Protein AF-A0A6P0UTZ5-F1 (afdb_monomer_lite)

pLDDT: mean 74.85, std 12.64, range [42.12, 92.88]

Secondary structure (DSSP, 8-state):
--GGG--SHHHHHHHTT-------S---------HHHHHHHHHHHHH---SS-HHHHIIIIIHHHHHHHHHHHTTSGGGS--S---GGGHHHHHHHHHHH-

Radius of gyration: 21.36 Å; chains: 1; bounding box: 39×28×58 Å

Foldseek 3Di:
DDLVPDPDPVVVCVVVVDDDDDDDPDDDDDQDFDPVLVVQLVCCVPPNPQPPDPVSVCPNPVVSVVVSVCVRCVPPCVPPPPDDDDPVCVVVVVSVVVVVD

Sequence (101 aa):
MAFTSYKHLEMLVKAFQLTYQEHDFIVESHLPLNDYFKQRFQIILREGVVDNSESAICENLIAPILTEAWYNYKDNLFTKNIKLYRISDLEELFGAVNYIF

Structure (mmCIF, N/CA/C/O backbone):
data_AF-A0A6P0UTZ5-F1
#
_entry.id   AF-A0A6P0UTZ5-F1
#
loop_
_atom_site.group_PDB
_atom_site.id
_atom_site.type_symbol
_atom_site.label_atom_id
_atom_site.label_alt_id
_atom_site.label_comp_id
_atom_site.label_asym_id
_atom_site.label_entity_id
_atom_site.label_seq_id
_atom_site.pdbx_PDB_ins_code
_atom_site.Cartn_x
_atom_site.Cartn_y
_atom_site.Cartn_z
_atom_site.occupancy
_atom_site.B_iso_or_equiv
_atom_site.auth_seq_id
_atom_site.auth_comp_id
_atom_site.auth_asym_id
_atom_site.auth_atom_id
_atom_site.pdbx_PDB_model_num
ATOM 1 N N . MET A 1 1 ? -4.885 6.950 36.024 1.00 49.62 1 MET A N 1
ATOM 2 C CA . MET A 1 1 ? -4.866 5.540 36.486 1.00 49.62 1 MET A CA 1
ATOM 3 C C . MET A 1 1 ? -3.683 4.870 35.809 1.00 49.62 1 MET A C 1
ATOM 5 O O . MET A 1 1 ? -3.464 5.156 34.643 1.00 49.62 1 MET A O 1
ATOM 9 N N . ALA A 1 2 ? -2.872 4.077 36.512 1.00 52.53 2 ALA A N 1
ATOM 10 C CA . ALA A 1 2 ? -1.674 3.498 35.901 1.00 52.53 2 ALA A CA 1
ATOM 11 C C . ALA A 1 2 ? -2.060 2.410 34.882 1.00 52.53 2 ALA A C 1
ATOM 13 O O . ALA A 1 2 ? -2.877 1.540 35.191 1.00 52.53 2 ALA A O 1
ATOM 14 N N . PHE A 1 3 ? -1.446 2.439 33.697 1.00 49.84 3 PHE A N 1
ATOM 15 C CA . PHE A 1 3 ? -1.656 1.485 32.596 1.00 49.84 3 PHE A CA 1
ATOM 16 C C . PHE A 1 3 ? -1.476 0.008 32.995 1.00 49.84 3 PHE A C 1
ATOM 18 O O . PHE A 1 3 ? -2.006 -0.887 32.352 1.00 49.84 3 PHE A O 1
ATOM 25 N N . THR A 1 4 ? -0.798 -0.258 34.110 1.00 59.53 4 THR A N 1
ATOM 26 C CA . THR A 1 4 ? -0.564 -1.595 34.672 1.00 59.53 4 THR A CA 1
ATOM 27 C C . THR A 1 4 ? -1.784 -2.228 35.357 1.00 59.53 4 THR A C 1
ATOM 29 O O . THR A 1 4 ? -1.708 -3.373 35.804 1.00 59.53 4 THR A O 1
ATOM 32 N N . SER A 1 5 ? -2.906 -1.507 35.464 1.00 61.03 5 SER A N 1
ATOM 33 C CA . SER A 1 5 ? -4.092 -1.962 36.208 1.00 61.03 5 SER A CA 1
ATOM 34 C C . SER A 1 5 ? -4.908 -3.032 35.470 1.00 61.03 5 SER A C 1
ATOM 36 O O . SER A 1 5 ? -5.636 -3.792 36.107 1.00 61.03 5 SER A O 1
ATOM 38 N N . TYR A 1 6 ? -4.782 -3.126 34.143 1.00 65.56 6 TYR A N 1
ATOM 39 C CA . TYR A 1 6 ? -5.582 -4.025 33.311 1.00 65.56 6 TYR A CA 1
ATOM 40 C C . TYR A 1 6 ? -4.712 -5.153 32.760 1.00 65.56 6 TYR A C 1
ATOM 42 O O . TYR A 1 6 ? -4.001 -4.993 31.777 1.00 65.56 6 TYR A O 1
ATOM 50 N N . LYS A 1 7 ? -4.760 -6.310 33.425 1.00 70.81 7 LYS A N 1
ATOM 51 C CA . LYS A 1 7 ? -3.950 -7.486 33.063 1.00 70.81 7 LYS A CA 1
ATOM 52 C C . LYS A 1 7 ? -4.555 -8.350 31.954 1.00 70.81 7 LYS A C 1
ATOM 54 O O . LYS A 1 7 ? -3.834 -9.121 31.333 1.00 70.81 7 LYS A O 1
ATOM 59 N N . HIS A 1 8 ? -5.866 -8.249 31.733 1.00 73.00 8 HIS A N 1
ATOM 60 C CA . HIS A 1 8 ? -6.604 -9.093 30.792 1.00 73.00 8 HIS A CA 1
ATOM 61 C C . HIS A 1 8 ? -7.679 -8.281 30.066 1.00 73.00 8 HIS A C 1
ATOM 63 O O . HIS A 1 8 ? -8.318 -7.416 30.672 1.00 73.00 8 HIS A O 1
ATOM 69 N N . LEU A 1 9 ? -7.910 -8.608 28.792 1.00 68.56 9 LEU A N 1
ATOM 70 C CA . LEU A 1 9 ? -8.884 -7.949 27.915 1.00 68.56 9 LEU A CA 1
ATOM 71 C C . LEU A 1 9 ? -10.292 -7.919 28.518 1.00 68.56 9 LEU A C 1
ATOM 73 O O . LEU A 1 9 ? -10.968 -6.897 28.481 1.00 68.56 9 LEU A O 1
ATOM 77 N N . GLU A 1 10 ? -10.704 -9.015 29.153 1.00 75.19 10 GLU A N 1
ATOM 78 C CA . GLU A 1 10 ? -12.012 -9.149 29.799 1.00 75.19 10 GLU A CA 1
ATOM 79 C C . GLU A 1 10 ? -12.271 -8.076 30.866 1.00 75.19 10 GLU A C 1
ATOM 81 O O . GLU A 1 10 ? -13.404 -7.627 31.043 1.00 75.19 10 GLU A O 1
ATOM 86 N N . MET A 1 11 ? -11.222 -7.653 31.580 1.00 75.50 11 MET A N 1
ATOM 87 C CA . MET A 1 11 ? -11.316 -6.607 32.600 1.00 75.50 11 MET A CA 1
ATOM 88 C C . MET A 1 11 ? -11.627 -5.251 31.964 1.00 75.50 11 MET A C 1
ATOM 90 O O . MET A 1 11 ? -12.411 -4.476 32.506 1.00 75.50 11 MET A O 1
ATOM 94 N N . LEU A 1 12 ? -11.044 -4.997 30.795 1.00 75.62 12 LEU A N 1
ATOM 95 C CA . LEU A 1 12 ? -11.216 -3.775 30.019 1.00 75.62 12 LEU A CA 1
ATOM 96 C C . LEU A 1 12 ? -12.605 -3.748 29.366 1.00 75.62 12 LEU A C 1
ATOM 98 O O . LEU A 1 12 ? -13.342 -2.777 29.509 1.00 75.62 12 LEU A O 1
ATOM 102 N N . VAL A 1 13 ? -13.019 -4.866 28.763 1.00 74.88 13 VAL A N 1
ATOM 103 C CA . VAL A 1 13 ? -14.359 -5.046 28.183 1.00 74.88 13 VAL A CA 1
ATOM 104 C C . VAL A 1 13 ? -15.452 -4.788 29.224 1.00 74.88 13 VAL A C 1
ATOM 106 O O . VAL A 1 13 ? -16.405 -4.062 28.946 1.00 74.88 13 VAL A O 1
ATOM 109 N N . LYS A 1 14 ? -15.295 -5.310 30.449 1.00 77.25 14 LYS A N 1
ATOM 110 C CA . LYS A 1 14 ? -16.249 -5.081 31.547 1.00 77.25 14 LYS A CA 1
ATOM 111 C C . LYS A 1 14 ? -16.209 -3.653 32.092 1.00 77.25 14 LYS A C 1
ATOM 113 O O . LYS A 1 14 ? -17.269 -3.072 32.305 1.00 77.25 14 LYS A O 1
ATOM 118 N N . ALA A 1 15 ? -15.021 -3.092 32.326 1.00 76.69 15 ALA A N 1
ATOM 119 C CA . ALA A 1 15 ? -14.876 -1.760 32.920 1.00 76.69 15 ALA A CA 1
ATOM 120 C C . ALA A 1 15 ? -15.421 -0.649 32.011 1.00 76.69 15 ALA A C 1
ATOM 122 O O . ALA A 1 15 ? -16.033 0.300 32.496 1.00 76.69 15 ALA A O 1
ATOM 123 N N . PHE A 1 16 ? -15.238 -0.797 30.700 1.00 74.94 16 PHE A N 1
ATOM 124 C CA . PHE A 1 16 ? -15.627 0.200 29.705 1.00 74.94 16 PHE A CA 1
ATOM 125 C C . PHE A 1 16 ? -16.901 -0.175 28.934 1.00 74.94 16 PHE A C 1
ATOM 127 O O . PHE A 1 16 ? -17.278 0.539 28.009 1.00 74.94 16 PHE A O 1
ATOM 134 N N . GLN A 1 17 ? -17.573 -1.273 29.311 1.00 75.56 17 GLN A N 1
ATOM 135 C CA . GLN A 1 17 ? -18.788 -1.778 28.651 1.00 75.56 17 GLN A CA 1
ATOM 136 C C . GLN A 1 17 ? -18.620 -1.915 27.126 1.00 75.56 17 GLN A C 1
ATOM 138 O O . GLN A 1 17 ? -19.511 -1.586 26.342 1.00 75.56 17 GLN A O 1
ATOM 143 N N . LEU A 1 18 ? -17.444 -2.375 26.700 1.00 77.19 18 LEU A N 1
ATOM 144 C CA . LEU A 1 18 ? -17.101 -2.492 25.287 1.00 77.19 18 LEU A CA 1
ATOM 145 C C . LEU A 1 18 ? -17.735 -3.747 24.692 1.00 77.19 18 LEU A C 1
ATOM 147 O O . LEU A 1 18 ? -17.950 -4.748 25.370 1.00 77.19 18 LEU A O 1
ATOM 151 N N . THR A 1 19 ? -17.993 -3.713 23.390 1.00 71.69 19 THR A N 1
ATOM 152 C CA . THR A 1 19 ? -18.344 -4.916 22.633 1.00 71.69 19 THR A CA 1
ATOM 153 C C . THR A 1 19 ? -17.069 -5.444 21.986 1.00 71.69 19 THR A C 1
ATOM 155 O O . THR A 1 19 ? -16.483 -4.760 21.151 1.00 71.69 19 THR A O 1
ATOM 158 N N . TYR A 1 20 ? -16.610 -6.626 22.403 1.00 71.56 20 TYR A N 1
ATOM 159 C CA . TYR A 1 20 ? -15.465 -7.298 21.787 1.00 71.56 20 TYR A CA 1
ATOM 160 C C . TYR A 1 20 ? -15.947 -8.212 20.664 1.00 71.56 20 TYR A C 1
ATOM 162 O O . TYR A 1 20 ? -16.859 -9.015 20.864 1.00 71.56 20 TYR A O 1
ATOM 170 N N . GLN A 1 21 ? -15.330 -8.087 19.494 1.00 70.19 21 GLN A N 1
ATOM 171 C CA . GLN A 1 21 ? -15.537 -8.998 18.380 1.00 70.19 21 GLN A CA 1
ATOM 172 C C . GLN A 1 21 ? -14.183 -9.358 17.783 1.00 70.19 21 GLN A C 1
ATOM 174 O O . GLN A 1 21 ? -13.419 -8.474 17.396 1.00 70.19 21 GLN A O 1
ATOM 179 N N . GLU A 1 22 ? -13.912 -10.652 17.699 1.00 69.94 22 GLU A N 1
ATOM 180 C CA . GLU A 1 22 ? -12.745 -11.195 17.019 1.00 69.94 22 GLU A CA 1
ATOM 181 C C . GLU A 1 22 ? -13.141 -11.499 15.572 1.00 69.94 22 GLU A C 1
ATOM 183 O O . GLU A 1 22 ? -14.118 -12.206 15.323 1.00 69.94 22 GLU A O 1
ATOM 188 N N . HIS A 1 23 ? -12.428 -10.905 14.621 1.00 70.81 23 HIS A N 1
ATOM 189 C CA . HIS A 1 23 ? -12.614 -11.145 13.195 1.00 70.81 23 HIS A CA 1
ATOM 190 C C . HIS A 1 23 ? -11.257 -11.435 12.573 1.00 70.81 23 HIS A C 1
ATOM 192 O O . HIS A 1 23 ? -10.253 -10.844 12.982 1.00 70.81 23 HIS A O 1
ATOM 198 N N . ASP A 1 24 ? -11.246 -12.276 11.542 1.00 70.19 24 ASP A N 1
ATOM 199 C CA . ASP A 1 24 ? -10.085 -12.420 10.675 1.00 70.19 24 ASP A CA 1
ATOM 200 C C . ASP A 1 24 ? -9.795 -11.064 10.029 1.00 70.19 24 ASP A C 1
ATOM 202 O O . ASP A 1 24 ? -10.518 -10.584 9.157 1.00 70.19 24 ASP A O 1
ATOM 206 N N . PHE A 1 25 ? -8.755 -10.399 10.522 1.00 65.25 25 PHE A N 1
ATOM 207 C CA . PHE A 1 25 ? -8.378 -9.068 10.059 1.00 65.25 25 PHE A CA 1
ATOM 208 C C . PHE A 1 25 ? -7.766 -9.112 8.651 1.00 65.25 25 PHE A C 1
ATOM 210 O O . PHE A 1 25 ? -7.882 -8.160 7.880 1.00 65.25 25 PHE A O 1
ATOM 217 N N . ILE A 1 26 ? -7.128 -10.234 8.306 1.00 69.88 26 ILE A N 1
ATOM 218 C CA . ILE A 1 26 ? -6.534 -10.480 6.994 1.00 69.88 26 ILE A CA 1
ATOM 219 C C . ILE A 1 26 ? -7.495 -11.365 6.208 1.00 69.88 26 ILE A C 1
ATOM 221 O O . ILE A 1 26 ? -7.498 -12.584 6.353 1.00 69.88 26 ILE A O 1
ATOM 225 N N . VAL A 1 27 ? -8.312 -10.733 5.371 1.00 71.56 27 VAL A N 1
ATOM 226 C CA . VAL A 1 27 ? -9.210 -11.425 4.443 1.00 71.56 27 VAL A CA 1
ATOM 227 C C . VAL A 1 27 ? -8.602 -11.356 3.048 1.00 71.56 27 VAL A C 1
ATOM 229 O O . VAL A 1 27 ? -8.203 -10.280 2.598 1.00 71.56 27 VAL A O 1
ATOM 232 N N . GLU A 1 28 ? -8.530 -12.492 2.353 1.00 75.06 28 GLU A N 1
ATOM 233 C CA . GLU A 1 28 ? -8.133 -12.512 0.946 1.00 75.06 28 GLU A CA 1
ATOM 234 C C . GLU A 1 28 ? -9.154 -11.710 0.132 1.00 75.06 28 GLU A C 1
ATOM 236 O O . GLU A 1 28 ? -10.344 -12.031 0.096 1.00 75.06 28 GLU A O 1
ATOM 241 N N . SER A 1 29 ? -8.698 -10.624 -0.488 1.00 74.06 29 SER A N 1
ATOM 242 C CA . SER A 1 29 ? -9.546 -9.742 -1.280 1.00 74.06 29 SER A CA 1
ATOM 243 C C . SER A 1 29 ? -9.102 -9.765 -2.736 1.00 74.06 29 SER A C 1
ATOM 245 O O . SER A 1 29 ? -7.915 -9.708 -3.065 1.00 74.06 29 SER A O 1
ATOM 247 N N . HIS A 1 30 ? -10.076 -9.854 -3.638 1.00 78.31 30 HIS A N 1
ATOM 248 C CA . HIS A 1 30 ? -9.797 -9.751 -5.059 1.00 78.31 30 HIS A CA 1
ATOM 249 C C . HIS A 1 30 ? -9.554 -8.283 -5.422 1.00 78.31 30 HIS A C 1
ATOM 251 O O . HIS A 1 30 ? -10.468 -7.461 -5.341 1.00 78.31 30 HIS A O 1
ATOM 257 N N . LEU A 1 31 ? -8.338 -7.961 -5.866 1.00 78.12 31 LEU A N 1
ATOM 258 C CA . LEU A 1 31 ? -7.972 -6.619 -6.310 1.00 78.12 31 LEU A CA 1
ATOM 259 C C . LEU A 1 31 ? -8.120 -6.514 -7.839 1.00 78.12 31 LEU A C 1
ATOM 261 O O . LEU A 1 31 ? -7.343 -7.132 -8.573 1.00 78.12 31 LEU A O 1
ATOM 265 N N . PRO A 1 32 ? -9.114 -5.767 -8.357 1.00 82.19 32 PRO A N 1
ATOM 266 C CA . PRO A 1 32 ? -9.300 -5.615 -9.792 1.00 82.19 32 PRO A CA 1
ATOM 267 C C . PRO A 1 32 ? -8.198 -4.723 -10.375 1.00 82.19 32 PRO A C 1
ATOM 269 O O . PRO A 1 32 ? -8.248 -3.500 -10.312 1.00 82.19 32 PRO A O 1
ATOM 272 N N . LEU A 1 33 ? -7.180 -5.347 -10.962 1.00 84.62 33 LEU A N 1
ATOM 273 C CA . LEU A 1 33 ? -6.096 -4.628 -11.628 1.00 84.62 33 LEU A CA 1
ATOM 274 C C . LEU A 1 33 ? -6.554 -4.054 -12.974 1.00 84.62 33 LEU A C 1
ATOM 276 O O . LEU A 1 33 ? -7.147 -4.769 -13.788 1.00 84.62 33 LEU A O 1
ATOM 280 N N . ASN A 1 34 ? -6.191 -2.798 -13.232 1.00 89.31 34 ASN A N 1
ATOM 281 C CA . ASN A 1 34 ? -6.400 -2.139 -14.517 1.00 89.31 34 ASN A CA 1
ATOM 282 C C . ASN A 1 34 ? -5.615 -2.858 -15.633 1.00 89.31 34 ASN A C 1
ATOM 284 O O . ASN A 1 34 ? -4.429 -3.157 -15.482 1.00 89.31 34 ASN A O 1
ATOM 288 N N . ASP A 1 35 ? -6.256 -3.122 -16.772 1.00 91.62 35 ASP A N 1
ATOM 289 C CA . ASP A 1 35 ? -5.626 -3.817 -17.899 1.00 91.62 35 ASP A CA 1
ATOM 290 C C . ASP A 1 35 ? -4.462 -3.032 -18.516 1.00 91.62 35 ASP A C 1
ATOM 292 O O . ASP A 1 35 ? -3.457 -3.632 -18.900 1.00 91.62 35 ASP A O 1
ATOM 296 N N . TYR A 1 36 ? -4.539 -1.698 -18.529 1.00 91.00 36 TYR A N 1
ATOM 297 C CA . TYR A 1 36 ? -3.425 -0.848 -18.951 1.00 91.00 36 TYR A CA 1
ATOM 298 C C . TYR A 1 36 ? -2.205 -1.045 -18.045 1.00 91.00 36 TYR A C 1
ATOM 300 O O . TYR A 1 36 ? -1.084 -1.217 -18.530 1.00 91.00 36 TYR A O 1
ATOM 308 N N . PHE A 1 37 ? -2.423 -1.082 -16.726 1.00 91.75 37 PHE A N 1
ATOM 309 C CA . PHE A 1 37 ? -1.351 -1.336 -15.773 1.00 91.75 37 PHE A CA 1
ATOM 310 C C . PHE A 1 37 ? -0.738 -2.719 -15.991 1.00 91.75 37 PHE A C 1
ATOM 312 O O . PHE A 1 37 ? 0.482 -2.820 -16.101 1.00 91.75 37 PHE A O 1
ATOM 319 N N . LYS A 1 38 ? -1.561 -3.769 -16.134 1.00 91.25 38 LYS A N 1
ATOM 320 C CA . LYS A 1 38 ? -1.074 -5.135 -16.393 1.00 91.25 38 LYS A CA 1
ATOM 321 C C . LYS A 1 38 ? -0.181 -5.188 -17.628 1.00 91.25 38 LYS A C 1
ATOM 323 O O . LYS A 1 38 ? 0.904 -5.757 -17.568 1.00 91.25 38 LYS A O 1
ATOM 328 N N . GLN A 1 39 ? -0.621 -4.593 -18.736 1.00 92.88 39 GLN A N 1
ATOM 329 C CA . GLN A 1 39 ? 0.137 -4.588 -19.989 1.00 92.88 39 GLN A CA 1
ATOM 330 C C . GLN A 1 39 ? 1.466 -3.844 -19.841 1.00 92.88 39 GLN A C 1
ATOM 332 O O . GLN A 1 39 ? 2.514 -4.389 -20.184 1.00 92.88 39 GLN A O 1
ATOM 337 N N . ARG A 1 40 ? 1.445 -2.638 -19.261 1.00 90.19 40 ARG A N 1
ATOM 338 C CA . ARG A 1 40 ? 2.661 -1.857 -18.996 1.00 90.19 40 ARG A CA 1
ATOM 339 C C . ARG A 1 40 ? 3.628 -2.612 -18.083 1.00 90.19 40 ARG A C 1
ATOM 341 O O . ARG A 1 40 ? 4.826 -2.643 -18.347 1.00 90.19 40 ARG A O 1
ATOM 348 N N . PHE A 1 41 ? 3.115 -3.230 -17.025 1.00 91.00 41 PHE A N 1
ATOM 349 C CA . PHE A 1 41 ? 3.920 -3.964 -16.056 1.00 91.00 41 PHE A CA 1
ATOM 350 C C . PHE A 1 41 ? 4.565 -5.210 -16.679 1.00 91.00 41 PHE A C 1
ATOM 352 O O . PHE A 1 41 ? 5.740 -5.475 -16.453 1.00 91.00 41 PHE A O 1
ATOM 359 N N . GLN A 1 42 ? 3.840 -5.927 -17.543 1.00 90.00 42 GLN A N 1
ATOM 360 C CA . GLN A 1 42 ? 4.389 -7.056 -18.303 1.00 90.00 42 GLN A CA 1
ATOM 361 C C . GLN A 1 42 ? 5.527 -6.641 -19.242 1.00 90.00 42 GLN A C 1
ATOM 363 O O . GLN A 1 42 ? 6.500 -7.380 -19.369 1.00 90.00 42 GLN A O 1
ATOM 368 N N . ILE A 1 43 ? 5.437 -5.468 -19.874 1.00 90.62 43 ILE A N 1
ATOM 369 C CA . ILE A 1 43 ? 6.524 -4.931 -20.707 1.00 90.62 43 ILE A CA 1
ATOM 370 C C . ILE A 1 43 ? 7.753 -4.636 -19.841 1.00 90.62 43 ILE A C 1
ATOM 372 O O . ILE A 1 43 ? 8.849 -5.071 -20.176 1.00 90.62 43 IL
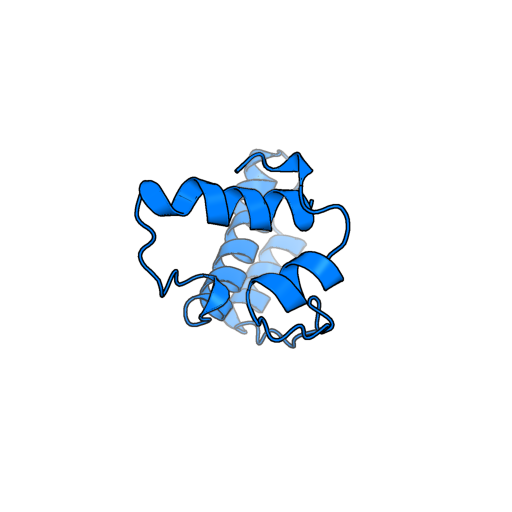E A O 1
ATOM 376 N N . ILE A 1 44 ? 7.573 -3.985 -18.686 1.00 88.06 44 ILE A N 1
ATOM 377 C CA . ILE A 1 44 ? 8.670 -3.693 -17.748 1.00 88.06 44 ILE A CA 1
ATOM 378 C C . ILE A 1 44 ? 9.360 -4.981 -17.276 1.00 88.06 44 ILE A C 1
ATOM 380 O O . ILE A 1 44 ? 10.582 -5.024 -17.228 1.00 88.06 44 ILE A O 1
ATOM 384 N N . LEU A 1 45 ? 8.603 -6.041 -16.983 1.00 85.94 45 LEU A N 1
ATOM 385 C CA . LEU A 1 45 ? 9.169 -7.329 -16.564 1.00 85.94 45 LEU A CA 1
ATOM 386 C C . LEU A 1 45 ? 9.937 -8.062 -17.673 1.00 85.94 45 LEU A C 1
ATOM 388 O O . LEU A 1 45 ? 10.822 -8.856 -17.369 1.00 85.94 45 LEU A O 1
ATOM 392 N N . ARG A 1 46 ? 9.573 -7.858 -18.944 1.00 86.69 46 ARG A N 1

● ● ● ●

EXERCISE OBJECTIVE: Above are the records; from them, give again exactly the lines from the one containing "ATOM 321 C C" to the one containing "ATOM 339 C C", both lines included, and nothing more.

RESPONSE AREA:
ATOM 321 C C . LYS A 1 38 ? -0.181 -5.188 -17.628 1.00 91.25 38 LYS A C 1
ATOM 323 O O . LYS A 1 38 ? 0.904 -5.757 -17.568 1.00 91.25 38 LYS A O 1
ATOM 328 N N . GLN A 1 39 ? -0.621 -4.593 -18.736 1.00 92.88 39 GLN A N 1
ATOM 329 C CA . GLN A 1 39 ? 0.137 -4.588 -19.989 1.00 92.88 39 GLN A CA 1
ATOM 330 C C . GLN A 1 39 ? 1.466 -3.844 -19.841 1.00 92.88 39 GLN A C 1
ATOM 332 O O . GLN A 1 39 ? 2.514 -4.389 -20.184 1.00 92.88 39 GLN A O 1
ATOM 337 N N . ARG A 1 40 ? 1.445 -2.638 -19.261 1.00 90.19 40 ARG A N 1
ATOM 338 C CA . ARG A 1 40 ? 2.661 -1.857 -18.996 1.00 90.19 40 ARG A CA 1
ATOM 339 C C . ARG A 1 40 ? 3.628 -2.612 -18.083 1.00 90.19 40 ARG A C 1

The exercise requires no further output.